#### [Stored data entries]
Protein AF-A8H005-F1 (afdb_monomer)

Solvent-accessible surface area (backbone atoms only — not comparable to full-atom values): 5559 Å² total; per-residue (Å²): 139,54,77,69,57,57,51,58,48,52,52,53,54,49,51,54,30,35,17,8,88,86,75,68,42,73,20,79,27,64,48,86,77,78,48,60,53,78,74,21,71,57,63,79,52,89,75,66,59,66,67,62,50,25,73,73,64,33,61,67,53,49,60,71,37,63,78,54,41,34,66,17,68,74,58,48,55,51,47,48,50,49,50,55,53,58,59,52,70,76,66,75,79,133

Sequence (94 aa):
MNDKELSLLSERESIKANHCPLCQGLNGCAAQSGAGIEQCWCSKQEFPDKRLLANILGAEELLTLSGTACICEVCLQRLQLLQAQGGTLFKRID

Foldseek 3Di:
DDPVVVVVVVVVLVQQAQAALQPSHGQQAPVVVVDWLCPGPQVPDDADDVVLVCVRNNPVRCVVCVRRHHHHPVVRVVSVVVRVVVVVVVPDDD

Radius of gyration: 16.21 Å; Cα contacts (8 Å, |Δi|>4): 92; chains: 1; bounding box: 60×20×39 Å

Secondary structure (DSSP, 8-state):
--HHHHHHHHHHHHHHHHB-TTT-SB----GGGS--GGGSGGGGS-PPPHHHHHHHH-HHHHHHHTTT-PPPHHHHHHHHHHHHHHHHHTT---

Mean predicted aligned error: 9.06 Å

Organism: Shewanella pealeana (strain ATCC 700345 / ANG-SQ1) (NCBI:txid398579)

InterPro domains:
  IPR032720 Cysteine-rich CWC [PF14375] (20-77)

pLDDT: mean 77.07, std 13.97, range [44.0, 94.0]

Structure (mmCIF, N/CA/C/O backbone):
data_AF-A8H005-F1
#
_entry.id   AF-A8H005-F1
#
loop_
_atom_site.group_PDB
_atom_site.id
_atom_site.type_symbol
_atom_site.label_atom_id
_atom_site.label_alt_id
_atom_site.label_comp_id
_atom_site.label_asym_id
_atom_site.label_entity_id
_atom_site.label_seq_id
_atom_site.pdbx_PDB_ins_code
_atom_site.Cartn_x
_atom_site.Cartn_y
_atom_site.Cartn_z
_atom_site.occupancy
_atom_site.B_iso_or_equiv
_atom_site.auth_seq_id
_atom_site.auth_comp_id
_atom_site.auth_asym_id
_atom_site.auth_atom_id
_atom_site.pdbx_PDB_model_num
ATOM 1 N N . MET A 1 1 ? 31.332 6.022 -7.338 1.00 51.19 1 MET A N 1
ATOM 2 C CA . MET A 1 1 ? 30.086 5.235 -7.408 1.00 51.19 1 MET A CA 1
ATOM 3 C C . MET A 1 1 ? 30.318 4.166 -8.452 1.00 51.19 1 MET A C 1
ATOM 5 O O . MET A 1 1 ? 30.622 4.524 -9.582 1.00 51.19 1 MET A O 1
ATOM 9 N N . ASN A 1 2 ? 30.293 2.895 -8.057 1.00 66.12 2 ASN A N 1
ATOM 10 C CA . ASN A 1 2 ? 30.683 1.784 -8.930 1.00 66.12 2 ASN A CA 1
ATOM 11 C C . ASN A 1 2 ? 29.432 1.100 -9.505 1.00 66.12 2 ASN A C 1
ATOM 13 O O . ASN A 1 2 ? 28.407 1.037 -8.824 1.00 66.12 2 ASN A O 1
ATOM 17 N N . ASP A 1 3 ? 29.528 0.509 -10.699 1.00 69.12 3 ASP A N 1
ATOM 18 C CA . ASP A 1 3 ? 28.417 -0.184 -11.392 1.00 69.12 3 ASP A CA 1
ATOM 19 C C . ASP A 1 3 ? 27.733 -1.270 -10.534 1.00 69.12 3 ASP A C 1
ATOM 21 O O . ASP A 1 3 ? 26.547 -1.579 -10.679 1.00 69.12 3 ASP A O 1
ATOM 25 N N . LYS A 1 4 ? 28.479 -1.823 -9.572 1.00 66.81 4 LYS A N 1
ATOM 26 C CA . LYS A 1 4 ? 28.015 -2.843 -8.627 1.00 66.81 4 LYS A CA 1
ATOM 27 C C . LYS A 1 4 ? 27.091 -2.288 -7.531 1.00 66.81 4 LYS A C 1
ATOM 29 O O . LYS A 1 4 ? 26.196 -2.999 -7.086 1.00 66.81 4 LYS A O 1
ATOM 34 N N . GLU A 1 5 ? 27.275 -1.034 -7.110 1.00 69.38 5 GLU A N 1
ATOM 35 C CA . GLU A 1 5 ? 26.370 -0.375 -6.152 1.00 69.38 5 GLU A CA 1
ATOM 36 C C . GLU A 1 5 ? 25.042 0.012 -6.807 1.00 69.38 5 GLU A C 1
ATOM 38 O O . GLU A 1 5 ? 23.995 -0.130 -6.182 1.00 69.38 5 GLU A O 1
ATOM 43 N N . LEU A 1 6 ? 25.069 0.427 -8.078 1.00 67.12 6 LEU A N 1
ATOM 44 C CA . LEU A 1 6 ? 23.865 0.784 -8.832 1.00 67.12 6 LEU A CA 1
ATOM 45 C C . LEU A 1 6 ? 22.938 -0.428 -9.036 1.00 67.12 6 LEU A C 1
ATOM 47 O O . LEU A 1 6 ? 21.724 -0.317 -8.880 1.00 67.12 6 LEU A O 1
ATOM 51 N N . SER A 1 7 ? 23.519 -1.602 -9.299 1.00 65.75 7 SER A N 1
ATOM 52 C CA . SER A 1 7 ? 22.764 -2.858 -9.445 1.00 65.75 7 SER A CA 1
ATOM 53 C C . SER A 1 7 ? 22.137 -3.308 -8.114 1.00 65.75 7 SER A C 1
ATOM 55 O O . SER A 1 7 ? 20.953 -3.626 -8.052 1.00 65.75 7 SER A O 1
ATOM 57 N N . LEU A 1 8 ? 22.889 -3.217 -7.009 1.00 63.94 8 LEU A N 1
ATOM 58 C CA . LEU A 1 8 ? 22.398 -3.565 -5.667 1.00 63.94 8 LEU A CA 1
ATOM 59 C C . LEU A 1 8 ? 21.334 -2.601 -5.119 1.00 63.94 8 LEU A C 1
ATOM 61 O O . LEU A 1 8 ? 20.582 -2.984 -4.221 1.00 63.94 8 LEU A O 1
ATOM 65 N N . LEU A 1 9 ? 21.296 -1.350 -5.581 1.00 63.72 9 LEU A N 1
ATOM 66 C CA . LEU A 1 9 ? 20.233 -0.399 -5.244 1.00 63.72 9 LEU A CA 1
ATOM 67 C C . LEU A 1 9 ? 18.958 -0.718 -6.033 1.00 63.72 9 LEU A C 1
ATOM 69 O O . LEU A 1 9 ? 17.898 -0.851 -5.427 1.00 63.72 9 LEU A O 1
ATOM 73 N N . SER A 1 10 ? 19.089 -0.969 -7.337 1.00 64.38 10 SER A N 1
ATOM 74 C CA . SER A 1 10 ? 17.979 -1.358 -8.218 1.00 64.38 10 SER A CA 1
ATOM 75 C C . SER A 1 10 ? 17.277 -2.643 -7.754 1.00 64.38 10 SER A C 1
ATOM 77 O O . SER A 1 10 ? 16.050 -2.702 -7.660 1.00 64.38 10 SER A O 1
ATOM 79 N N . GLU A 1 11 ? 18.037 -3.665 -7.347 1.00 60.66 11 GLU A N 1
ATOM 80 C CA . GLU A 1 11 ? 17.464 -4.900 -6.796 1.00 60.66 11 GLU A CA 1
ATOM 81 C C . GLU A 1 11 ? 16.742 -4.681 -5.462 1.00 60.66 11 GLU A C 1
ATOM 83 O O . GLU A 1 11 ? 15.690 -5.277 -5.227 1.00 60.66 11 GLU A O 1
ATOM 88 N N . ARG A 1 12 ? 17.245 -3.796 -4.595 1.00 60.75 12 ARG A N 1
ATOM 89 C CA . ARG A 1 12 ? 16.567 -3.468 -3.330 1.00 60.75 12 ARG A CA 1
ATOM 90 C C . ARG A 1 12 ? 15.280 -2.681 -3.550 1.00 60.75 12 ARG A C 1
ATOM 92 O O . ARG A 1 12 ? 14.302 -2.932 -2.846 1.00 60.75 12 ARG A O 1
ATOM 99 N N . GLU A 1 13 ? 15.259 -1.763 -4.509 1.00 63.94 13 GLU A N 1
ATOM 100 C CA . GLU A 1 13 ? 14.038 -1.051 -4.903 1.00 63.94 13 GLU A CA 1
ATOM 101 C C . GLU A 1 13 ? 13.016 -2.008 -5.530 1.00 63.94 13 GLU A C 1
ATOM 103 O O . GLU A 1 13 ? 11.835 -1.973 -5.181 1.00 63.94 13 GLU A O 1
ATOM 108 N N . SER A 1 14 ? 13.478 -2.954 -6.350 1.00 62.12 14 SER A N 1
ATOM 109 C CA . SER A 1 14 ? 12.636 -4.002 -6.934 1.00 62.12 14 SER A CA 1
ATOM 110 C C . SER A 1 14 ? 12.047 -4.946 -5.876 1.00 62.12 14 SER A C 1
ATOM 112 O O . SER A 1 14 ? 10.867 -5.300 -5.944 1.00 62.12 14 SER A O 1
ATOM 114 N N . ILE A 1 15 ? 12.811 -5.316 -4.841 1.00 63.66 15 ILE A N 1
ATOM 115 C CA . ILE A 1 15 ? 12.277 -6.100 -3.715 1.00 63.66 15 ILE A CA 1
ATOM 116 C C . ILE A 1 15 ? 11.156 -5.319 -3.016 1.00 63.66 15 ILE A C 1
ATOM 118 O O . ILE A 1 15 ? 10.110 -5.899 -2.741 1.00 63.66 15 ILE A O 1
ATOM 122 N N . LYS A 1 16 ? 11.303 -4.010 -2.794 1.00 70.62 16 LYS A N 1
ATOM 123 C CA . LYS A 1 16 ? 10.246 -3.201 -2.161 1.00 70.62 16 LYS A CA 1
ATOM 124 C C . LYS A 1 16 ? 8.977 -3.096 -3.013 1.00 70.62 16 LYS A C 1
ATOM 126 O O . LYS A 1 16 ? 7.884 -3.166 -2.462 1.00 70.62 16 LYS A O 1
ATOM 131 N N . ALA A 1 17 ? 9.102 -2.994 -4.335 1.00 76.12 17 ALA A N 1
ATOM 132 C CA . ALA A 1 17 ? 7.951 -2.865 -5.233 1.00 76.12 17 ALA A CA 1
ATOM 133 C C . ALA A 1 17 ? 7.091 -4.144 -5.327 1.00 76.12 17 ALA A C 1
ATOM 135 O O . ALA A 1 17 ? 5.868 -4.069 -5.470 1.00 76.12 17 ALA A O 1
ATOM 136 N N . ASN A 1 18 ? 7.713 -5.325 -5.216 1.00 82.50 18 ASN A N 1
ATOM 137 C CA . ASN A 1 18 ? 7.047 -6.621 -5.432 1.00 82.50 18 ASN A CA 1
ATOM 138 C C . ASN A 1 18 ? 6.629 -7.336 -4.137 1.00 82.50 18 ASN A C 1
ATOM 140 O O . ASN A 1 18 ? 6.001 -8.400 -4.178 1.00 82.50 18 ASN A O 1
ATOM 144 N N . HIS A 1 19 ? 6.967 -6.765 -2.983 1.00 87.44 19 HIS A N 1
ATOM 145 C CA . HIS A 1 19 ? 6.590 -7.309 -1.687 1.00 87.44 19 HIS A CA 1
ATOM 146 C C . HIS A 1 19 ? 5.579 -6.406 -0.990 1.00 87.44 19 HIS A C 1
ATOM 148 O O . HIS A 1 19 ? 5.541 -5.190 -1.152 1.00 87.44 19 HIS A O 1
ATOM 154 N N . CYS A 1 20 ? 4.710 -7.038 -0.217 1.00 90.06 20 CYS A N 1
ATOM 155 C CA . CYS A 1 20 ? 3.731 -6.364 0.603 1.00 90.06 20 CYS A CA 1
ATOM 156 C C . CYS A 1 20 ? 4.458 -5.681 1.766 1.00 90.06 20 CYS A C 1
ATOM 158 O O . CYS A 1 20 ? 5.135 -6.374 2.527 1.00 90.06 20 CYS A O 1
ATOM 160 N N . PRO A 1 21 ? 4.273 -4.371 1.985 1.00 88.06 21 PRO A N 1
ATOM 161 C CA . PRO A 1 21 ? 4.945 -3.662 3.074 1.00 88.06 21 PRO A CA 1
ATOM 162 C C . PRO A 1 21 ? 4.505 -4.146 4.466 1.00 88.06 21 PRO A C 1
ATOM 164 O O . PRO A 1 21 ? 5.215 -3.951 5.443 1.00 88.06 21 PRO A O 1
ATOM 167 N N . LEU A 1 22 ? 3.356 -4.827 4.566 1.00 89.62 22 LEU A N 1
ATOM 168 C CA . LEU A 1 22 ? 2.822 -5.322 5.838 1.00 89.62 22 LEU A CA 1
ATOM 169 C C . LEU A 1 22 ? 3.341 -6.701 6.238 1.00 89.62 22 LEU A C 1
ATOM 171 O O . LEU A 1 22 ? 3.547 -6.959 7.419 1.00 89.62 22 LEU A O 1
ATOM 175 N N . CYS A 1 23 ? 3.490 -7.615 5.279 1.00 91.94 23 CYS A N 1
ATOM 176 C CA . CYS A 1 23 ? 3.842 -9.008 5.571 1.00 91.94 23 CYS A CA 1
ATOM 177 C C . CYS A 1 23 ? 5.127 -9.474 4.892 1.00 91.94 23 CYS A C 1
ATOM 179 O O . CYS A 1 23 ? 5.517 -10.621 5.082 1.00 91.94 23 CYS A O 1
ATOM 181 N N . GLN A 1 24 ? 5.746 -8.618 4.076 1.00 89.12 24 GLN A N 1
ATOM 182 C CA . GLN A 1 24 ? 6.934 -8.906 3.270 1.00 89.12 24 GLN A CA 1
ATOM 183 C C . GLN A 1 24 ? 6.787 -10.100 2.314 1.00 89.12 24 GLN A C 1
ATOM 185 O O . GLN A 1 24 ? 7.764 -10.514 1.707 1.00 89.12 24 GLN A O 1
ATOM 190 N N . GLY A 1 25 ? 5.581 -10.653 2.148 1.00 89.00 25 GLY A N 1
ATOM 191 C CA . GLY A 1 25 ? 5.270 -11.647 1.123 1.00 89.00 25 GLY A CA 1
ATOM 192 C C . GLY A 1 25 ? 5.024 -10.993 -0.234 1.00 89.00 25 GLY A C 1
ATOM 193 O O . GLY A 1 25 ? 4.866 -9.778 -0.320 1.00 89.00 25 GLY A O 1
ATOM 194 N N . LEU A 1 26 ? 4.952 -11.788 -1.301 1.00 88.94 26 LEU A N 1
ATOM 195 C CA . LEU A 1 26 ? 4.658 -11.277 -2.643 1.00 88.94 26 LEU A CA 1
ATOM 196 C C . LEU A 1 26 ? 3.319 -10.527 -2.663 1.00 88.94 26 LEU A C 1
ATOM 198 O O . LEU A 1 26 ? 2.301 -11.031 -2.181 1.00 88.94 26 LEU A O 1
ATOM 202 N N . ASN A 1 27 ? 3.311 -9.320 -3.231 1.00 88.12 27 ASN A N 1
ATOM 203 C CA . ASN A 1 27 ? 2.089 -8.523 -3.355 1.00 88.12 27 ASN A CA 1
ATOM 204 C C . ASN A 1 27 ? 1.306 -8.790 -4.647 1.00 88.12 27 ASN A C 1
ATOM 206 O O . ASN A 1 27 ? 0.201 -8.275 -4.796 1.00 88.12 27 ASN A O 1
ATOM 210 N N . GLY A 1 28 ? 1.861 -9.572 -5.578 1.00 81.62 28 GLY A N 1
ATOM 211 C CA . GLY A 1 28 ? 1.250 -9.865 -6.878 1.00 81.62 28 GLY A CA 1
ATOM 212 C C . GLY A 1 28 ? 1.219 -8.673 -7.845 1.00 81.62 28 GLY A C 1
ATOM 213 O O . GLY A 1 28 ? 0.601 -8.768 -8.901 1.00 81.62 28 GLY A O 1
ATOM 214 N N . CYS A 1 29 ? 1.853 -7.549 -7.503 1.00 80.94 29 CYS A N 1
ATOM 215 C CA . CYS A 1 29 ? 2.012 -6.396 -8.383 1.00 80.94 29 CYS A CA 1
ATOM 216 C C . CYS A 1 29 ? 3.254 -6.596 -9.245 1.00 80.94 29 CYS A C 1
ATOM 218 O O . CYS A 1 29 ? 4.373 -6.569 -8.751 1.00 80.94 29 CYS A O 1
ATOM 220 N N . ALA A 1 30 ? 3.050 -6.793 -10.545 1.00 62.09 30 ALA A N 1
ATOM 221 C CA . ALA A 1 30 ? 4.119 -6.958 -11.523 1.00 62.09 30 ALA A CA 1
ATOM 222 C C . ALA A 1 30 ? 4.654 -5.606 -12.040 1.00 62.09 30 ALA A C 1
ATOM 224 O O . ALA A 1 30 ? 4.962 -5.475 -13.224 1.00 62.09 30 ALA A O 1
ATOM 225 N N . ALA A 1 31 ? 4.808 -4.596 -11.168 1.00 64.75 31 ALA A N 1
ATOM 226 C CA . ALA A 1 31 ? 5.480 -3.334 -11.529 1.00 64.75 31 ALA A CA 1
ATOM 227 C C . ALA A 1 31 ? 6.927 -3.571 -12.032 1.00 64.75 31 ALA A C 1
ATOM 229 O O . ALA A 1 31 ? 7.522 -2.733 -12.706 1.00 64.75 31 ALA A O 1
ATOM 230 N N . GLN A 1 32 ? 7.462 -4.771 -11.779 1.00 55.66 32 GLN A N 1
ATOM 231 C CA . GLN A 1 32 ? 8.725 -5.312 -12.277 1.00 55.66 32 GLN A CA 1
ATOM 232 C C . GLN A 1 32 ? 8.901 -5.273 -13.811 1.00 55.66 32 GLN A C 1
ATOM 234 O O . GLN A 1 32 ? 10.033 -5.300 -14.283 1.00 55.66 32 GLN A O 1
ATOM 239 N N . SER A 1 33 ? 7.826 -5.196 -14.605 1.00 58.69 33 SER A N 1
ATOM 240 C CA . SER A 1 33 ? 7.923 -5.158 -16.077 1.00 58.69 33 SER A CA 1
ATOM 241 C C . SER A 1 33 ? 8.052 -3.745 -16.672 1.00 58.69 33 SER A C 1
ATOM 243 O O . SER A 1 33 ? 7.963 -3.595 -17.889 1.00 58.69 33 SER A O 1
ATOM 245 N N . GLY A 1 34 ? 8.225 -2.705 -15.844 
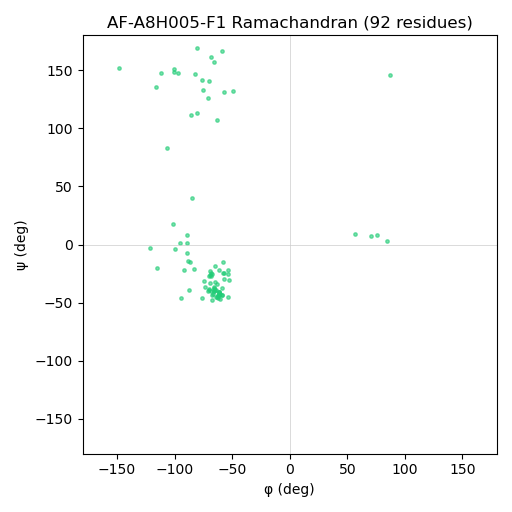1.00 61.06 34 GLY A N 1
ATOM 246 C CA . GLY A 1 34 ? 8.219 -1.301 -16.290 1.00 61.06 34 GLY A CA 1
ATOM 247 C C . GLY A 1 34 ? 6.818 -0.761 -16.602 1.00 61.06 34 GLY A C 1
ATOM 248 O O . GLY A 1 34 ? 6.673 0.336 -17.135 1.00 61.06 34 GLY A O 1
ATOM 249 N N . ALA A 1 35 ? 5.786 -1.539 -16.272 1.00 66.94 35 ALA A N 1
ATOM 250 C CA . ALA A 1 35 ? 4.397 -1.117 -16.305 1.00 66.94 35 ALA A CA 1
ATOM 251 C C . ALA A 1 35 ? 4.098 -0.220 -15.097 1.00 66.94 35 ALA A C 1
ATOM 253 O O . ALA A 1 35 ? 4.582 -0.479 -13.993 1.00 66.94 35 ALA A O 1
ATOM 254 N N . GLY A 1 36 ? 3.297 0.826 -15.295 1.00 72.31 36 GLY A N 1
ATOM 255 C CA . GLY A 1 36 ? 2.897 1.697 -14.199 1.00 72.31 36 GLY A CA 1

#### [Task]
Scan the records for the word "backbone". Copy each line where it turns up.

#### [Completed exercise]
Solvent-accessible surface area (backbone atoms only — not comparable to full-atom values): 5559 Å² total; per-residue (Å²): 139,54,77,69,57,57,51,58,48,52,52,53,54,49,51,54,30,35,17,8,88,86,75,68,42,73,20,79,27,64,48,86,77,78,48,60,53,78,74,21,71,57,63,79,52,89,75,66,59,66,67,62,50,25,73,73,64,33,61,67,53,49,60,71,37,63,78,54,41,34,66,17,68,74,58,48,55,51,47,48,50,49,50,55,53,58,59,52,70,76,66,75,79,133
Structure (mmCIF, N/CA/C/O backbone):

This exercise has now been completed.